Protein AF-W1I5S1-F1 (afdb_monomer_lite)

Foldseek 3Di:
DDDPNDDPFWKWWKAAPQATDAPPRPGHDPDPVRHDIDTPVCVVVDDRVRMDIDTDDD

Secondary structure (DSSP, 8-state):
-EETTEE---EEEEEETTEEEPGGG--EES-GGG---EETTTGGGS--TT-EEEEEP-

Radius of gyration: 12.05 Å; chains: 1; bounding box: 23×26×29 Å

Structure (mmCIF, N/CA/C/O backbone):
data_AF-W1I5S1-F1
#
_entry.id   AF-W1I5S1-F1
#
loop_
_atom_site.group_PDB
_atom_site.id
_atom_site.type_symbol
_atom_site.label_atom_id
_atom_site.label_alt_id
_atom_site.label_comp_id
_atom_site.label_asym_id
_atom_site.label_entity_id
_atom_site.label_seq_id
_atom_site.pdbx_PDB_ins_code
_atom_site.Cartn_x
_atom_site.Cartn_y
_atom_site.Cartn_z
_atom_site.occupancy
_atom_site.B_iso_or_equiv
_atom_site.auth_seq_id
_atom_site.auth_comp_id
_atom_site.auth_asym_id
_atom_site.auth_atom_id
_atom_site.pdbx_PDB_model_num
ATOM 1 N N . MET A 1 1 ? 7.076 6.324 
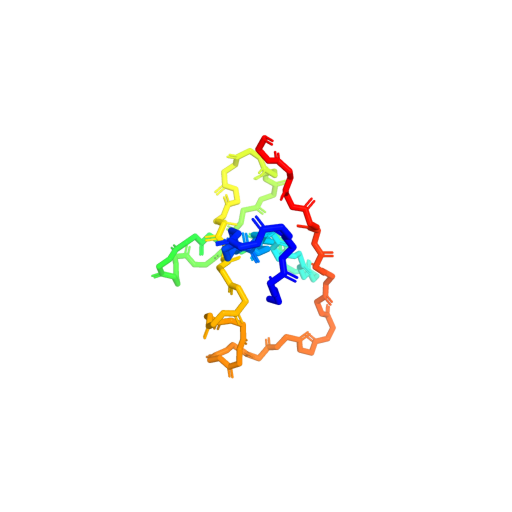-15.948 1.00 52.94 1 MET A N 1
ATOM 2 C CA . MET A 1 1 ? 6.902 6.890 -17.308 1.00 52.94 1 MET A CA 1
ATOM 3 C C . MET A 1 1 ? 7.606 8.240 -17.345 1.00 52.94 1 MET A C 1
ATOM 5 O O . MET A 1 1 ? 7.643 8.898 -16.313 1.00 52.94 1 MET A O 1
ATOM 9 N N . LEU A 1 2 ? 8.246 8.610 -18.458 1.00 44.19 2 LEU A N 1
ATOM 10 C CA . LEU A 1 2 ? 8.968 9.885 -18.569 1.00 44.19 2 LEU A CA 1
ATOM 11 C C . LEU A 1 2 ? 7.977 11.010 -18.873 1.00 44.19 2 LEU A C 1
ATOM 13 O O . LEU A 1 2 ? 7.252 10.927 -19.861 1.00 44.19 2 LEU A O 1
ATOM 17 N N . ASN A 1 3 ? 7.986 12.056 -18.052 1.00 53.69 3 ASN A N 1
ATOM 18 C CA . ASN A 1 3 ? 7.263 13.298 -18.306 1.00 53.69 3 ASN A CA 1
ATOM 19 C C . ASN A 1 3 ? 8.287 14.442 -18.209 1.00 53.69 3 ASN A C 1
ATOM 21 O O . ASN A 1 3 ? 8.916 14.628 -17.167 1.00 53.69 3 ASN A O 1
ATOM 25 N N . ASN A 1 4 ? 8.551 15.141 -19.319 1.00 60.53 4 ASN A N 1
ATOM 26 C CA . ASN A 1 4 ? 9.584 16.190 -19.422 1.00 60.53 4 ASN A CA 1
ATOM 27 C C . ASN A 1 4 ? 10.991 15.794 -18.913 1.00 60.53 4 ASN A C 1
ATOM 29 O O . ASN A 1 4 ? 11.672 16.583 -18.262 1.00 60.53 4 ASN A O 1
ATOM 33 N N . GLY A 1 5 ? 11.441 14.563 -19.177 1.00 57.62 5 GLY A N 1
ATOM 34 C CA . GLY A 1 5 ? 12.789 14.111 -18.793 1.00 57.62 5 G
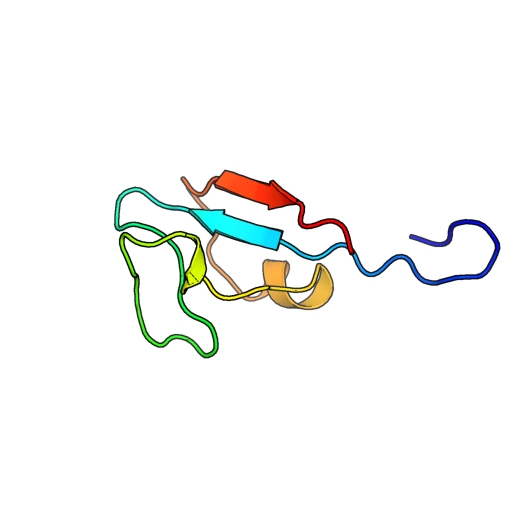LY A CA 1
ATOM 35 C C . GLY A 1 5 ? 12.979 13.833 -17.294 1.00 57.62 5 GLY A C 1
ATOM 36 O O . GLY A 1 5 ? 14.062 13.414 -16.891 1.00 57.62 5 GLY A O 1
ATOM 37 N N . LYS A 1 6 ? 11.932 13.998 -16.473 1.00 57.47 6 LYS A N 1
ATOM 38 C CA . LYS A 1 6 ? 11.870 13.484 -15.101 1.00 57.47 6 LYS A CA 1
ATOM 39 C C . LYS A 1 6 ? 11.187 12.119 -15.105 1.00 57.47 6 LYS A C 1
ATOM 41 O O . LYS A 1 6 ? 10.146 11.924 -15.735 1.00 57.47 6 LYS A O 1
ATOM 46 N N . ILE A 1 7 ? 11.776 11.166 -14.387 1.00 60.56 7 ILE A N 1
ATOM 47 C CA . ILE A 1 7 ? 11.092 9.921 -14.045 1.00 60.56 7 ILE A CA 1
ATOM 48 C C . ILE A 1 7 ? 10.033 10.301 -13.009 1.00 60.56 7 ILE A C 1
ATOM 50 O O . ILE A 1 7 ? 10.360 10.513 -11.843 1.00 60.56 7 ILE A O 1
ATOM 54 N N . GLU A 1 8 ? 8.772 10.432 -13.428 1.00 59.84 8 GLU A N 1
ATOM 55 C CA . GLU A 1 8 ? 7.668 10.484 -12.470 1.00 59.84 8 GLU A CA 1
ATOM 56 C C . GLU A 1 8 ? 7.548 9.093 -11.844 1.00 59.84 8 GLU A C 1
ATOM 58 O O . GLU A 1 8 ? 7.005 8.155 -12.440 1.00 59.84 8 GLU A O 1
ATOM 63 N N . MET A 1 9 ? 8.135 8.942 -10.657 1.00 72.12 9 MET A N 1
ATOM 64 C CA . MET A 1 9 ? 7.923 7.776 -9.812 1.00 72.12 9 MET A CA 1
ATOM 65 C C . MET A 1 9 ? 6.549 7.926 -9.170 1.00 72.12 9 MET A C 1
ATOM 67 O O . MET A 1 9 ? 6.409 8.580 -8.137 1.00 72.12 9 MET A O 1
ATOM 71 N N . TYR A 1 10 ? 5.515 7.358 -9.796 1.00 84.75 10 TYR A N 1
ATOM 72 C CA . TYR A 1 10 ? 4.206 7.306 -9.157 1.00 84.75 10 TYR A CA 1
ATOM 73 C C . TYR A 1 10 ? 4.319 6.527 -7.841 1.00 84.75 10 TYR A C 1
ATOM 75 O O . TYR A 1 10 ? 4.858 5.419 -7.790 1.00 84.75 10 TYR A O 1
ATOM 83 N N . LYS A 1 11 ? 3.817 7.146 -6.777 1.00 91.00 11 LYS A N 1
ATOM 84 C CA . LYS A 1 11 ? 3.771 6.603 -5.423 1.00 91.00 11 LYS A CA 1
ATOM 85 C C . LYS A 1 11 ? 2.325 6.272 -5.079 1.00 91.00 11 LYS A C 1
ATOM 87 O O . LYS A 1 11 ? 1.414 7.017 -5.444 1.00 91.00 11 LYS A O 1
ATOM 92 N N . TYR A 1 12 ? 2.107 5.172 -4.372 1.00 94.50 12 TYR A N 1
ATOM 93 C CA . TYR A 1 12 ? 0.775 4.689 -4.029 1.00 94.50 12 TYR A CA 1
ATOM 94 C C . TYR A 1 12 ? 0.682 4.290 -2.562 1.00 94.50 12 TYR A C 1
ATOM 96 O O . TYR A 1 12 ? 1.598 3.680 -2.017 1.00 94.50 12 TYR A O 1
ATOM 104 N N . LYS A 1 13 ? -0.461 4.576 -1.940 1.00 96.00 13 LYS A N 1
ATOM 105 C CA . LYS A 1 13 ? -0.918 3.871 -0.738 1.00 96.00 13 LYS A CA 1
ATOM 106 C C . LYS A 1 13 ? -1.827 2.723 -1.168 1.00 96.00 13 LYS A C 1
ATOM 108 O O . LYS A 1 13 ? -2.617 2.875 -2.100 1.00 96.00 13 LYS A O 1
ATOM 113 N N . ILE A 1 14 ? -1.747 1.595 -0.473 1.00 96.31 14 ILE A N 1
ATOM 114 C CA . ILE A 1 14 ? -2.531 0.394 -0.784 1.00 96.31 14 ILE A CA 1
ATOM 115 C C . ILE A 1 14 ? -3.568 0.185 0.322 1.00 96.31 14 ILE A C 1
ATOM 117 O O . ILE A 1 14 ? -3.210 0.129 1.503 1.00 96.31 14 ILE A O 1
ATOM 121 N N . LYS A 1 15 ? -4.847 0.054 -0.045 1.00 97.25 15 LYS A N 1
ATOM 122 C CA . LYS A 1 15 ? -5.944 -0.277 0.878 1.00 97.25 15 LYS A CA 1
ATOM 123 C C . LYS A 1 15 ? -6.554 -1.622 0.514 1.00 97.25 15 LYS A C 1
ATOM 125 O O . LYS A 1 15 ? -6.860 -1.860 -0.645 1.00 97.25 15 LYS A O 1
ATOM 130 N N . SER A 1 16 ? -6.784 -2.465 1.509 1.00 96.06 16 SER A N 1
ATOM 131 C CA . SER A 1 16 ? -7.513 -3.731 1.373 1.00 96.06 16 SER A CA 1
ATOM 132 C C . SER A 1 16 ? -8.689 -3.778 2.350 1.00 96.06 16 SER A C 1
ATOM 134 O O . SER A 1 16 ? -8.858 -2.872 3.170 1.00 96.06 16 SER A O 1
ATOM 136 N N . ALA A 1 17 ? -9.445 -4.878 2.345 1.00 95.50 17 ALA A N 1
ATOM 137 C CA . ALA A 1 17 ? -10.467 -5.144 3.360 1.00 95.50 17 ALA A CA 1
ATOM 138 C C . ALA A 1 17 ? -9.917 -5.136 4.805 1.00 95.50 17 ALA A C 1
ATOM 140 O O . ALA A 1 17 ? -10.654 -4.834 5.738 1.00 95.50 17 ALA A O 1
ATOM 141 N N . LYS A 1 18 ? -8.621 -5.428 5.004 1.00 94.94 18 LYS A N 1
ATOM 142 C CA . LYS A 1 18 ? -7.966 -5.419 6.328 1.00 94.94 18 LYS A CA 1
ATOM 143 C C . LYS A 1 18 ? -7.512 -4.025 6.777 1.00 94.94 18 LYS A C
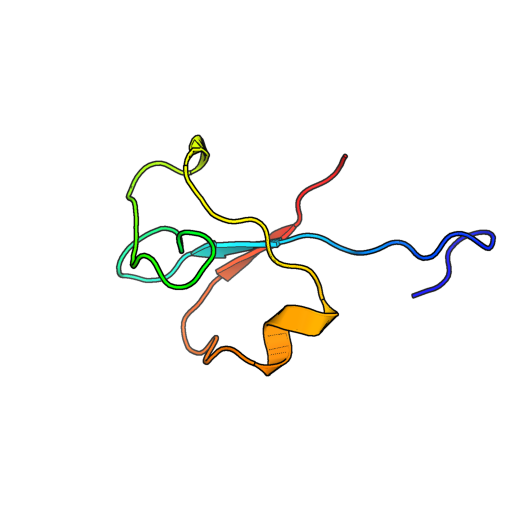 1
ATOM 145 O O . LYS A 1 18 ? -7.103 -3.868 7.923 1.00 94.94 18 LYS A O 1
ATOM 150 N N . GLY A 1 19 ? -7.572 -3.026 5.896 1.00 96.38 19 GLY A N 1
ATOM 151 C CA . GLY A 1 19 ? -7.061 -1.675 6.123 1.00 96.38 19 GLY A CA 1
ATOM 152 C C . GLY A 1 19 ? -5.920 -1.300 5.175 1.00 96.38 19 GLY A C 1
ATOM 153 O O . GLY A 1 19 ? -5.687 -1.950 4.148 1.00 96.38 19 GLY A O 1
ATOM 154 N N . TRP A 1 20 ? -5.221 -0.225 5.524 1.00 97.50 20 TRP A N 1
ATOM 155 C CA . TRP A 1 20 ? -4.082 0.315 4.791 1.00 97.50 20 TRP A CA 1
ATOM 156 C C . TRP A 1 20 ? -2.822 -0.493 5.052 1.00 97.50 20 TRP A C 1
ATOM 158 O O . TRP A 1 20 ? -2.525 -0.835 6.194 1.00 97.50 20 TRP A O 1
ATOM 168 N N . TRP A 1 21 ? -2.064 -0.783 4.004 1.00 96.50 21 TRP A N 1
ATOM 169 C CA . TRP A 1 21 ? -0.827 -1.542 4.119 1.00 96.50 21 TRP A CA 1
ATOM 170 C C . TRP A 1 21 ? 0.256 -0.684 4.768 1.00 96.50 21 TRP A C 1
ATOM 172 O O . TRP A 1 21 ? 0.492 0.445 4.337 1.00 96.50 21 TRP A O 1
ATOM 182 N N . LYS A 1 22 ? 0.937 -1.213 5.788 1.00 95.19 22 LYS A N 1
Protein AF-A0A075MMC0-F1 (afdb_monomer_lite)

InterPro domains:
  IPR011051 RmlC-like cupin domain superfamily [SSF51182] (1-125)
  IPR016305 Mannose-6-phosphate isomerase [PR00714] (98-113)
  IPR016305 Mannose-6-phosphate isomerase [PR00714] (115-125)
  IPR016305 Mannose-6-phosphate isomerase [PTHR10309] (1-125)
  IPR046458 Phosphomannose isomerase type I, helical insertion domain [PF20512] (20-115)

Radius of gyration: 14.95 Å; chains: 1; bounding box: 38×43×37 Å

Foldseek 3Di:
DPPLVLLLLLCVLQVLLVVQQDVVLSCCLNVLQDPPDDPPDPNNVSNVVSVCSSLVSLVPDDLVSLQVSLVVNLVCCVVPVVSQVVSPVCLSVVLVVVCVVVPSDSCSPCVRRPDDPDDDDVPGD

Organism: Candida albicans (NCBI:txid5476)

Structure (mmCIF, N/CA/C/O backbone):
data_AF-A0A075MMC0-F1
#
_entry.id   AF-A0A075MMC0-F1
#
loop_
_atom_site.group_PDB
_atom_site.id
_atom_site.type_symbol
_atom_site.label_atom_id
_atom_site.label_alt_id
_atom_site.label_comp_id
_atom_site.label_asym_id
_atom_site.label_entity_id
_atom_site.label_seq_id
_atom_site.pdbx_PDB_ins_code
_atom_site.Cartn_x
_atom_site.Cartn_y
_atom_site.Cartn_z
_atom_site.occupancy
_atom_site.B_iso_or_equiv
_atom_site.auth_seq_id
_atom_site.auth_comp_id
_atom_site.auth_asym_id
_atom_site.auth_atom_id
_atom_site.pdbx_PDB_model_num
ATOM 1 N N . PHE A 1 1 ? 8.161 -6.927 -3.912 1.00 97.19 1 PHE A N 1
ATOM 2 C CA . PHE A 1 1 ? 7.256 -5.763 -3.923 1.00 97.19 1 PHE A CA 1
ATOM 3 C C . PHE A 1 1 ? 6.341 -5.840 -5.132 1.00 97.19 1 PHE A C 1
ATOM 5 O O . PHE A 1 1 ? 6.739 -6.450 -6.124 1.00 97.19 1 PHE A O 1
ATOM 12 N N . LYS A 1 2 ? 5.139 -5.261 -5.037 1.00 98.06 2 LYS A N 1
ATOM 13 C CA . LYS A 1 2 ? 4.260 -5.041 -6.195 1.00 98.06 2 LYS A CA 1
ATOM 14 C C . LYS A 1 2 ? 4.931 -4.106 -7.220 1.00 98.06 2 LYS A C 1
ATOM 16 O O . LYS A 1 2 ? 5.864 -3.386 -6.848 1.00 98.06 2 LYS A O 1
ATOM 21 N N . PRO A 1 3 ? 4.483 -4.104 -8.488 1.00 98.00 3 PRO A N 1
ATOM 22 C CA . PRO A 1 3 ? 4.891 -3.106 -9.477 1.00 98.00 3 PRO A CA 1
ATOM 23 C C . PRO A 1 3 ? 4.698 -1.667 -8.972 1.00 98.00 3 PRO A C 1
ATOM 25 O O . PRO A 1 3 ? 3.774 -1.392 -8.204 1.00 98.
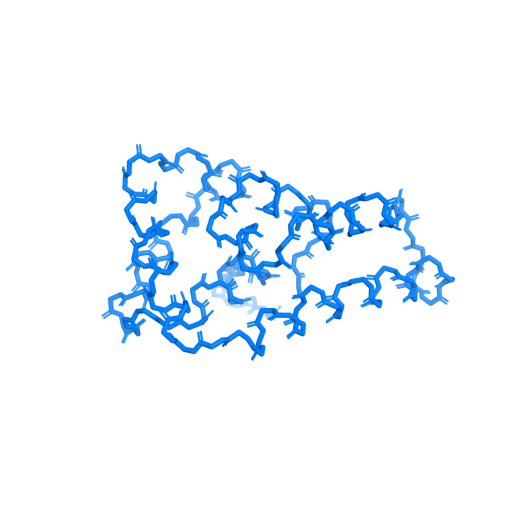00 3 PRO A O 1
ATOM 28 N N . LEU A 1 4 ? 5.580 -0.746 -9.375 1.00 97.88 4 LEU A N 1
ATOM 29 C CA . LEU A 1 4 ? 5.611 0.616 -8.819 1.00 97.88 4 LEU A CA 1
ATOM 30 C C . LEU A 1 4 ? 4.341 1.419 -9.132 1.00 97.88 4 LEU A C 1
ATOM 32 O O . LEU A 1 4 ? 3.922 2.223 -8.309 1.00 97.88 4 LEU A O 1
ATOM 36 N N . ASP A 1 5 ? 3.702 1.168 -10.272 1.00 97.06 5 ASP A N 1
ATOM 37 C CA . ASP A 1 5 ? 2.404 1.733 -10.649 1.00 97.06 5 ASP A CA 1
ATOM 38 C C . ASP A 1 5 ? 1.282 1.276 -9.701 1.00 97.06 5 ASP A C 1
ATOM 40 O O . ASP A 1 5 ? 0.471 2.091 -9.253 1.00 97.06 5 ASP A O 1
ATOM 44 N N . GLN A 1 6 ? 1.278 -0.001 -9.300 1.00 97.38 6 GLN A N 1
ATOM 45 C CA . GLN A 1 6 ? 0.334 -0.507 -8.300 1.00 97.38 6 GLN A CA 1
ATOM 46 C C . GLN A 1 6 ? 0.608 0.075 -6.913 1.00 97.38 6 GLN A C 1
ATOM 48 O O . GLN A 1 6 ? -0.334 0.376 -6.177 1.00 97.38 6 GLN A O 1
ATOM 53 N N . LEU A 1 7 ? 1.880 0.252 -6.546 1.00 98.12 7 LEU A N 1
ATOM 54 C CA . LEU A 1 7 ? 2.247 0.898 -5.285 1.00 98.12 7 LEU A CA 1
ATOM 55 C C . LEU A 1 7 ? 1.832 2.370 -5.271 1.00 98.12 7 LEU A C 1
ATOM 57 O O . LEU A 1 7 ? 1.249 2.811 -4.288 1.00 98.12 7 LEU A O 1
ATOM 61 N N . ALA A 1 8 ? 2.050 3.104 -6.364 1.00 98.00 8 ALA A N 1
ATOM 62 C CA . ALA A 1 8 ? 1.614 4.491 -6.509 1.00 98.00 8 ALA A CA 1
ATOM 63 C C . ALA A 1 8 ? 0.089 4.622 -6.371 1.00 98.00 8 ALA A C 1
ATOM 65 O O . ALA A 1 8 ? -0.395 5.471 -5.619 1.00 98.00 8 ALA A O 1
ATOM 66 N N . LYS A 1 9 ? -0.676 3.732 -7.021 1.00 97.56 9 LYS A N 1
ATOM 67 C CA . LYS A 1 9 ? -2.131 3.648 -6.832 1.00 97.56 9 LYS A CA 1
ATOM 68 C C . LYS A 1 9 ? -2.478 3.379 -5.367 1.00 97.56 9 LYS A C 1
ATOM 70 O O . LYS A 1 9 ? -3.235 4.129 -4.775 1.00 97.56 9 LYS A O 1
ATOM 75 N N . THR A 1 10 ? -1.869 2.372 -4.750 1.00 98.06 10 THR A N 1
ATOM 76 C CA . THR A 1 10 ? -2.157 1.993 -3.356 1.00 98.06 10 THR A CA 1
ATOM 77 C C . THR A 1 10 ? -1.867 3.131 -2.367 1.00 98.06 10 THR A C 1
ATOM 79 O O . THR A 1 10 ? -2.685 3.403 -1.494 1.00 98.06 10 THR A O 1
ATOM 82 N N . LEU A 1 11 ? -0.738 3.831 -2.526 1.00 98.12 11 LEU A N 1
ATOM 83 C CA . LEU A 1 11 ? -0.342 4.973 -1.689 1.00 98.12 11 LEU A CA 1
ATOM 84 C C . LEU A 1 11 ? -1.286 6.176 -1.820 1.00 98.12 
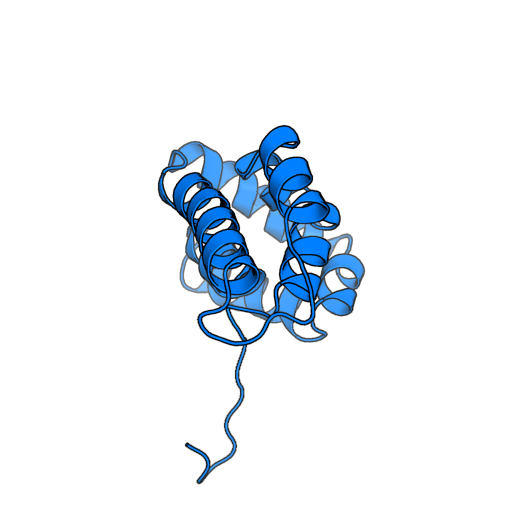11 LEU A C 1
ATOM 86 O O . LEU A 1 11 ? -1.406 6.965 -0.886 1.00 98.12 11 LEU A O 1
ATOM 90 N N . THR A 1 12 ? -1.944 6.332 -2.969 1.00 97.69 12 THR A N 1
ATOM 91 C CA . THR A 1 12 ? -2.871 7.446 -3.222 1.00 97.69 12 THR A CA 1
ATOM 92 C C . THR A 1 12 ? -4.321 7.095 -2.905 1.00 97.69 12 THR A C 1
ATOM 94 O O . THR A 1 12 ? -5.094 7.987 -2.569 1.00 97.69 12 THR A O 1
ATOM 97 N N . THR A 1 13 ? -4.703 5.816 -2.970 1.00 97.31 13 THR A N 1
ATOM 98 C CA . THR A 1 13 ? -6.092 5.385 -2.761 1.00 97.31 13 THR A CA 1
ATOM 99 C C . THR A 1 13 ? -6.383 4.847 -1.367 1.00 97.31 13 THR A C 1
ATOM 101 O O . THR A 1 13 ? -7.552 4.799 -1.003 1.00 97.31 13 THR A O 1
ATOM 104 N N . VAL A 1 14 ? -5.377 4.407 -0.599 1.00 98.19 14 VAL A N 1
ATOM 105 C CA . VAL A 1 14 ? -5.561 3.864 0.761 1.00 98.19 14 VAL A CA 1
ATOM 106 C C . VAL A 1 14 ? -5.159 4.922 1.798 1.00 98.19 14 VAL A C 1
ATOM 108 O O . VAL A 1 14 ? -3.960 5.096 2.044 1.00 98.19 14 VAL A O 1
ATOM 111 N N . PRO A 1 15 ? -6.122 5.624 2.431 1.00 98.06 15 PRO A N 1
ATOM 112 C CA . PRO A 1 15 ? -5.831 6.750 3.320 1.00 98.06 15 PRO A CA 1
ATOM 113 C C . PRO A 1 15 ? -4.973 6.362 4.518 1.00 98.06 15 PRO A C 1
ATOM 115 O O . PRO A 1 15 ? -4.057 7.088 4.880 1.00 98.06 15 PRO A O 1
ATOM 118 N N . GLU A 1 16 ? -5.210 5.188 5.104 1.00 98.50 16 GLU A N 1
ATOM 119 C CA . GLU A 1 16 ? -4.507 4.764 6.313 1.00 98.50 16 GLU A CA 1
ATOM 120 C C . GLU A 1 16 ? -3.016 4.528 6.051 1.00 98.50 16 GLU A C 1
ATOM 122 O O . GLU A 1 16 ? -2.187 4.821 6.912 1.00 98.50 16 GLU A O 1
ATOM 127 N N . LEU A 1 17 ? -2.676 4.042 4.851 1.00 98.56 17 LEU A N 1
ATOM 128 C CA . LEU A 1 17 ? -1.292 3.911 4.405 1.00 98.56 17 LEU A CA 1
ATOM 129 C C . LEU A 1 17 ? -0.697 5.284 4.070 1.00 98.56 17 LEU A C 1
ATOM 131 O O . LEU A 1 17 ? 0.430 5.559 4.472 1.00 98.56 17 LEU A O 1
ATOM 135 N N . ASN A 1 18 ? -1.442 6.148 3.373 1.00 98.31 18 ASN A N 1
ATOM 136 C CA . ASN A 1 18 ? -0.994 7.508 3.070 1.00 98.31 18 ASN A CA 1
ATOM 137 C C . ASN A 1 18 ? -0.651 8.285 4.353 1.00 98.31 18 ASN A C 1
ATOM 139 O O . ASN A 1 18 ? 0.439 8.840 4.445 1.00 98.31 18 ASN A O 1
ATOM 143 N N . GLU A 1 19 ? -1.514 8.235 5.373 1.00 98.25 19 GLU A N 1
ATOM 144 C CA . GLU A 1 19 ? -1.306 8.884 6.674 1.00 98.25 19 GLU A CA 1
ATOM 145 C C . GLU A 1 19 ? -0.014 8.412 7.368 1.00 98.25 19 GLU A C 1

*-*-*

REQUIRED WORK:
Show each line of the material that includes the word "isomerase".

ANSWER BELOW:
  IPR016305 Mannose-6-phosphate isomerase [PR00714] (98-113)
  IPR016305 Mannose-6-phosphate isomerase [PR00714] (115-125)
  IPR016305 Mannose-6-phosphate isomerase [PTHR10309] (1-125)
  IPR046458 Phosphomannose isomerase type I, helical insertion domain [PF20512] (20-115)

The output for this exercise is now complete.